TASK PROMPT =
Print exactly the lines below between the line holding "ATOM 86 N N" and the line holding "ATOM 141 C CA", inclusive, and nothing more.
▼
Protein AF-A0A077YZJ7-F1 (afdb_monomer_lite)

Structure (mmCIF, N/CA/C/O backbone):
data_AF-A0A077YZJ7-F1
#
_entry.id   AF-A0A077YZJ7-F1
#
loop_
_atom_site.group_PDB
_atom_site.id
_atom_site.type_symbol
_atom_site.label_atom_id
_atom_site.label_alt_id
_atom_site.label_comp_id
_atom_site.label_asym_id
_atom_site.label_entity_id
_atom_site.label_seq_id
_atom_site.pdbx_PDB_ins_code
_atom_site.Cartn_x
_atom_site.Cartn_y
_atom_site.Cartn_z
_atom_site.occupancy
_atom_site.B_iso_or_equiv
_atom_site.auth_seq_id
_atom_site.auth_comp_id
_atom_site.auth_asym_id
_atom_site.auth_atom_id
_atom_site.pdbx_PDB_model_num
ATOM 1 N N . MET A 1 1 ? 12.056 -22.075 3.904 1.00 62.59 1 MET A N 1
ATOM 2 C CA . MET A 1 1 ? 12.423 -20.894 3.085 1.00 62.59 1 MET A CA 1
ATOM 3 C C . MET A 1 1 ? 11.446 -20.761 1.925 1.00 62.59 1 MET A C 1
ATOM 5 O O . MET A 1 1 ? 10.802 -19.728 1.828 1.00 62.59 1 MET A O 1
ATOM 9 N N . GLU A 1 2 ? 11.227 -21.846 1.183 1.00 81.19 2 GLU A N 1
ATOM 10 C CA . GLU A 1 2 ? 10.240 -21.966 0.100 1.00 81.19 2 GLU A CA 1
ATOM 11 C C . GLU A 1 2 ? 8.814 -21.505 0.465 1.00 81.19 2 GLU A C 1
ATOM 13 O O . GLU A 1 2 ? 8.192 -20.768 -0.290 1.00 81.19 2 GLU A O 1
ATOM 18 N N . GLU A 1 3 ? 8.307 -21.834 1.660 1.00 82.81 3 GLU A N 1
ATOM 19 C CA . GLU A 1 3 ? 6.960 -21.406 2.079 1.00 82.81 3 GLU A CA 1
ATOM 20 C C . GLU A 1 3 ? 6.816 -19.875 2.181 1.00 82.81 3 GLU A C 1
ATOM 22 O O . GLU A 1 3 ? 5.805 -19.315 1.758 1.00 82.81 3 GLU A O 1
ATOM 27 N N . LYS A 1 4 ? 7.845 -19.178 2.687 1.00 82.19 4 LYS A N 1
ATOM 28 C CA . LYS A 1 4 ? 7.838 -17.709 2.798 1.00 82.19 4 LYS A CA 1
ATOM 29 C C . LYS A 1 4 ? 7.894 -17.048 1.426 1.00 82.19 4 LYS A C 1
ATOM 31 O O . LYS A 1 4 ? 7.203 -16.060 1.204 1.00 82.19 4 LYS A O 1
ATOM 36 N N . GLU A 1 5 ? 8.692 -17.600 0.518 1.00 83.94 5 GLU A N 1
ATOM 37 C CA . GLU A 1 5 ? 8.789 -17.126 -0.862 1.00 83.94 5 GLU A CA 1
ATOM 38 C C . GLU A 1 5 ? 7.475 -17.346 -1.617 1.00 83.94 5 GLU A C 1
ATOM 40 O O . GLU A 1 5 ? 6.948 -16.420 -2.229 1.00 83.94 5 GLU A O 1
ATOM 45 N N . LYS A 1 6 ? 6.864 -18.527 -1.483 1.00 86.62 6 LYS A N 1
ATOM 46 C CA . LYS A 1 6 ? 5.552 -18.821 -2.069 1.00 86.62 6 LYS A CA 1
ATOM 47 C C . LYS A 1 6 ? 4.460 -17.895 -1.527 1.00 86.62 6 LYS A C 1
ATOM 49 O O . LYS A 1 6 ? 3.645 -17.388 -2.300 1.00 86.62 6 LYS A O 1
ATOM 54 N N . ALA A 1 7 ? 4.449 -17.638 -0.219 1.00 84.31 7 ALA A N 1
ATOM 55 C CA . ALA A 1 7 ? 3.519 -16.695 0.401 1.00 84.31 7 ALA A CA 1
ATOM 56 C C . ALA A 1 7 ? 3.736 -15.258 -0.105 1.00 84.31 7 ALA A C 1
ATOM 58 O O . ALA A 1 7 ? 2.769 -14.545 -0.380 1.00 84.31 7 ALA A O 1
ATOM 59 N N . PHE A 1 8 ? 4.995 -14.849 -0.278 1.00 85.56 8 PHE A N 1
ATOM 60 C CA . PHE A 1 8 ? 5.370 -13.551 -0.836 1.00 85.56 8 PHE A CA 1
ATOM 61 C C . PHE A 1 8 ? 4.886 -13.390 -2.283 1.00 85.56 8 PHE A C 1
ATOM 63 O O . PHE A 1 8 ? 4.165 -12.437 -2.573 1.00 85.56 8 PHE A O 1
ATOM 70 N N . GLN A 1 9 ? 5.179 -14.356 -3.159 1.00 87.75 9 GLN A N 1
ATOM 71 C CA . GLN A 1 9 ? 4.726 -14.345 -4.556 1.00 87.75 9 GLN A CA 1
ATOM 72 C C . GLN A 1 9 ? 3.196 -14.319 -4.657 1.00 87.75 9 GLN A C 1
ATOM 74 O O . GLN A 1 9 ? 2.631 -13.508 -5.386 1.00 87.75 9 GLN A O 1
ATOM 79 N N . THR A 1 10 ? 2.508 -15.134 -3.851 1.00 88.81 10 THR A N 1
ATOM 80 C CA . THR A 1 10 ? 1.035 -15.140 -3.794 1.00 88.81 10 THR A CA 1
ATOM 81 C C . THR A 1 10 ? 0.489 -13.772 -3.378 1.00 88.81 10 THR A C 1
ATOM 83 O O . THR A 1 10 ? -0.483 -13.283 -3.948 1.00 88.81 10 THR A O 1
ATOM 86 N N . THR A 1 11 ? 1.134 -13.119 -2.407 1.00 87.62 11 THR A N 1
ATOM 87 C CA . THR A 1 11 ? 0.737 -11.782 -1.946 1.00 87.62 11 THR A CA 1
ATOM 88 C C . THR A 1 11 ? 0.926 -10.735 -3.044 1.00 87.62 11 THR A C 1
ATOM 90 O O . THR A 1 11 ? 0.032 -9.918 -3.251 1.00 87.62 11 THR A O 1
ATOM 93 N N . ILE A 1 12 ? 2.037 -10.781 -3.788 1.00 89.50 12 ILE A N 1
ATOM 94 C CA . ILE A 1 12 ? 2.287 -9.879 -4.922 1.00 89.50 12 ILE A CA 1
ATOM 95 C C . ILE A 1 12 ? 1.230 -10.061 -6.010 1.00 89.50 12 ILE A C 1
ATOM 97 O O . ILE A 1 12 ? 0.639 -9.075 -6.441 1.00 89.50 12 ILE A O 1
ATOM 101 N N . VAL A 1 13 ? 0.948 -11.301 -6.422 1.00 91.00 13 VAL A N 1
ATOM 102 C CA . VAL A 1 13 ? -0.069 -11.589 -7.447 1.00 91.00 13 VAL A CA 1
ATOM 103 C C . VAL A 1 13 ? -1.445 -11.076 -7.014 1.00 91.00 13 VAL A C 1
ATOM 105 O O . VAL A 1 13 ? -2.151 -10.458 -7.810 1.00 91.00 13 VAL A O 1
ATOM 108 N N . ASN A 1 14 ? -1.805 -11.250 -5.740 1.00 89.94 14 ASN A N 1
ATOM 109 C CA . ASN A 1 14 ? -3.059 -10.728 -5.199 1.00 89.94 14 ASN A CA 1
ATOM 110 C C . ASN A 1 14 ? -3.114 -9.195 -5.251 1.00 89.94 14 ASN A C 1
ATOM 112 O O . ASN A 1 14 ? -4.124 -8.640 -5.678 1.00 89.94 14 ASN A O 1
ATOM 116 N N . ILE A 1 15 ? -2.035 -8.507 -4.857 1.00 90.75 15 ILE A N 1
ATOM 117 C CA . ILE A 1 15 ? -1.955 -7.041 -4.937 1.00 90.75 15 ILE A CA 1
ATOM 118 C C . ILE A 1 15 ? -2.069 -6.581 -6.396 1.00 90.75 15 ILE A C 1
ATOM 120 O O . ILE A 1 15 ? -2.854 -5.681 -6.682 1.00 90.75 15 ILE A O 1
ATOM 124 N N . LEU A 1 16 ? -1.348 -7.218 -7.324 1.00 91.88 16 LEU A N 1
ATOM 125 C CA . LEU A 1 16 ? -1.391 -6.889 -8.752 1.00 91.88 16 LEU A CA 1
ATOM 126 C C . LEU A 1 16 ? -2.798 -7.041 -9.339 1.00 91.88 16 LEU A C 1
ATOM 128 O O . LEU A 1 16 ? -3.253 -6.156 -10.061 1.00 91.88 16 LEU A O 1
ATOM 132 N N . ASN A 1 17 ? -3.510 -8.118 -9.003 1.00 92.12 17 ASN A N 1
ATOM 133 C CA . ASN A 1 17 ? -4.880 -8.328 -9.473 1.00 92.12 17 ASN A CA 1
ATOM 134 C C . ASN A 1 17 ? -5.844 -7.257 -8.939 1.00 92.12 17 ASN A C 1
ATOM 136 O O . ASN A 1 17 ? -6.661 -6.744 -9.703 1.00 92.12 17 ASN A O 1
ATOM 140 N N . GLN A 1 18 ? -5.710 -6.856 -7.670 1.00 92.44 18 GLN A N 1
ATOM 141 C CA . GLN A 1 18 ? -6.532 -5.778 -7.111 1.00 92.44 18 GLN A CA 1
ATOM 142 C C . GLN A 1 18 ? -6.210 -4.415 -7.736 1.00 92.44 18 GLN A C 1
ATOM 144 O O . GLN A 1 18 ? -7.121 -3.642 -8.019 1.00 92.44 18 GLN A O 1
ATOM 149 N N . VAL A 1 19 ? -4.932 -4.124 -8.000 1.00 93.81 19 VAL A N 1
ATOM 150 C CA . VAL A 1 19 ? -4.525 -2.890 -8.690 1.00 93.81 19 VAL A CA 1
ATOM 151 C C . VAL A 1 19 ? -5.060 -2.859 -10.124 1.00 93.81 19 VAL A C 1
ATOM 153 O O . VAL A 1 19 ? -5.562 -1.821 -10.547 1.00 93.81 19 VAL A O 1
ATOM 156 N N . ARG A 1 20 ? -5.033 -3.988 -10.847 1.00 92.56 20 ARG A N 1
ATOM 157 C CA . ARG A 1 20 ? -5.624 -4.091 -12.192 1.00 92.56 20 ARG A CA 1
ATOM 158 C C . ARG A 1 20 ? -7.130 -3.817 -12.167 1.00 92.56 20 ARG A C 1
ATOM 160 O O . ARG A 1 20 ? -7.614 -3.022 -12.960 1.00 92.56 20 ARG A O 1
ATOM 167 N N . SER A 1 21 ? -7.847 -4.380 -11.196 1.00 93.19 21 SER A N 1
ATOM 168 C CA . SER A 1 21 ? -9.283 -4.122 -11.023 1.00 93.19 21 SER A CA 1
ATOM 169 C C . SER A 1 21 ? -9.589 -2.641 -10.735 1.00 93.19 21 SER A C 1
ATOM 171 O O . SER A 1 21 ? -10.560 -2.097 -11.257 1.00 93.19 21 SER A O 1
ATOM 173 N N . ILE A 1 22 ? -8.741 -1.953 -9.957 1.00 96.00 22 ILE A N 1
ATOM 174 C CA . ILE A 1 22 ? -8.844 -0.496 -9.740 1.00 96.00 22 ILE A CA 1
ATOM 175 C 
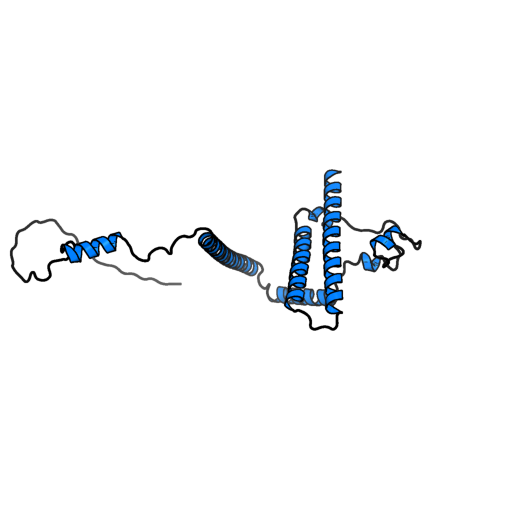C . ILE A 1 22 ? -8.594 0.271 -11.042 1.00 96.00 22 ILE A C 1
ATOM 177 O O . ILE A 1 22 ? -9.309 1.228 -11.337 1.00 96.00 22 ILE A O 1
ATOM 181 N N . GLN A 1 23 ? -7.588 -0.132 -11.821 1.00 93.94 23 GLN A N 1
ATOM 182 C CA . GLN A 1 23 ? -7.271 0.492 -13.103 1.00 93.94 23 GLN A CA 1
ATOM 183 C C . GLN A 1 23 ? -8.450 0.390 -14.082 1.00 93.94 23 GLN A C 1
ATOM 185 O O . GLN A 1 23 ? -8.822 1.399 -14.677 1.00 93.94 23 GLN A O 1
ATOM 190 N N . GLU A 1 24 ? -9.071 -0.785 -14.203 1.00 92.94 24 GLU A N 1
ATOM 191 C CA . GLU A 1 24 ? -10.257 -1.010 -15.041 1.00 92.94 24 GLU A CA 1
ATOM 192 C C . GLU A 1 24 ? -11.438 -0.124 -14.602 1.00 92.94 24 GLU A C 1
▲
EXERCISE RESULT =
ATOM 86 N N . THR A 1 11 ? 1.134 -13.119 -2.407 1.00 87.62 11 THR A N 1
ATOM 87 C CA . THR A 1 11 ? 0.737 -11.782 -1.946 1.00 87.62 11 THR A CA 1
ATOM 88 C C . THR A 1 11 ? 0.926 -10.735 -3.044 1.00 87.62 11 THR A C 1
ATOM 90 O O . THR A 1 11 ? 0.032 -9.918 -3.251 1.00 87.62 11 THR A O 1
ATOM 93 N N . ILE A 1 12 ? 2.037 -10.781 -3.788 1.00 89.50 12 ILE A N 1
ATOM 94 C CA . ILE A 1 12 ? 2.287 -9.879 -4.922 1.00 89.50 12 ILE A CA 1
ATOM 95 C C . ILE A 1 12 ? 1.230 -10.061 -6.010 1.00 89.50 12 ILE A C 1
ATOM 97 O O . ILE A 1 12 ? 0.639 -9.075 -6.441 1.00 89.50 12 ILE A O 1
ATOM 101 N N . VAL A 1 13 ? 0.948 -11.301 -6.422 1.00 91.00 13 VAL A N 1
ATOM 102 C CA . VAL A 1 13 ? -0.069 -11.589 -7.447 1.00 91.00 13 VAL A CA 1
ATOM 103 C C . VAL A 1 13 ? -1.445 -11.076 -7.014 1.00 91.00 13 VAL A C 1
ATOM 105 O O . VAL A 1 13 ? -2.151 -10.458 -7.810 1.00 91.00 13 VAL A O 1
ATOM 108 N N . ASN A 1 14 ? -1.805 -11.250 -5.740 1.00 89.94 14 ASN A N 1
ATOM 109 C CA . ASN A 1 14 ? -3.059 -10.728 -5.199 1.00 89.94 14 ASN A CA 1
ATOM 110 C C . ASN A 1 14 ? -3.114 -9.195 -5.251 1.00 89.94 14 ASN A C 1
ATOM 112 O O . ASN A 1 14 ? -4.124 -8.640 -5.678 1.00 89.94 14 ASN A O 1
ATOM 116 N N . ILE A 1 15 ? -2.035 -8.507 -4.857 1.00 90.75 15 ILE A N 1
ATOM 117 C CA . ILE A 1 15 ? -1.955 -7.041 -4.937 1.00 90.75 15 ILE A CA 1
ATOM 118 C C . ILE A 1 15 ? -2.069 -6.581 -6.396 1.00 90.75 15 ILE A C 1
ATOM 120 O O . ILE A 1 15 ? -2.854 -5.681 -6.682 1.00 90.75 15 ILE A O 1
ATOM 124 N N . LEU A 1 16 ? -1.348 -7.218 -7.324 1.00 91.88 16 LEU A N 1
ATOM 125 C CA . LEU A 1 16 ? -1.391 -6.889 -8.752 1.00 91.88 16 LEU A CA 1
ATOM 126 C C . LEU A 1 16 ? -2.798 -7.041 -9.339 1.00 91.88 16 LEU A C 1
ATOM 128 O O . LEU A 1 16 ? -3.253 -6.156 -10.061 1.00 91.88 16 LEU A O 1
ATOM 132 N N . ASN A 1 17 ? -3.510 -8.118 -9.003 1.00 92.12 17 ASN A N 1
ATOM 133 C CA . ASN A 1 17 ? -4.880 -8.328 -9.473 1.00 92.12 17 ASN A CA 1
ATOM 134 C C . ASN A 1 17 ? -5.844 -7.257 -8.939 1.00 92.12 17 ASN A C 1
ATOM 136 O O . ASN A 1 17 ? -6.661 -6.744 -9.703 1.00 92.12 17 ASN A O 1
ATOM 140 N N . GLN A 1 18 ? -5.710 -6.856 -7.670 1.00 92.44 18 GLN A N 1
ATOM 141 C CA . GLN A 1 18 ? -6.532 -5.778 -7.111 1.00 92.44 18 GLN A CA 1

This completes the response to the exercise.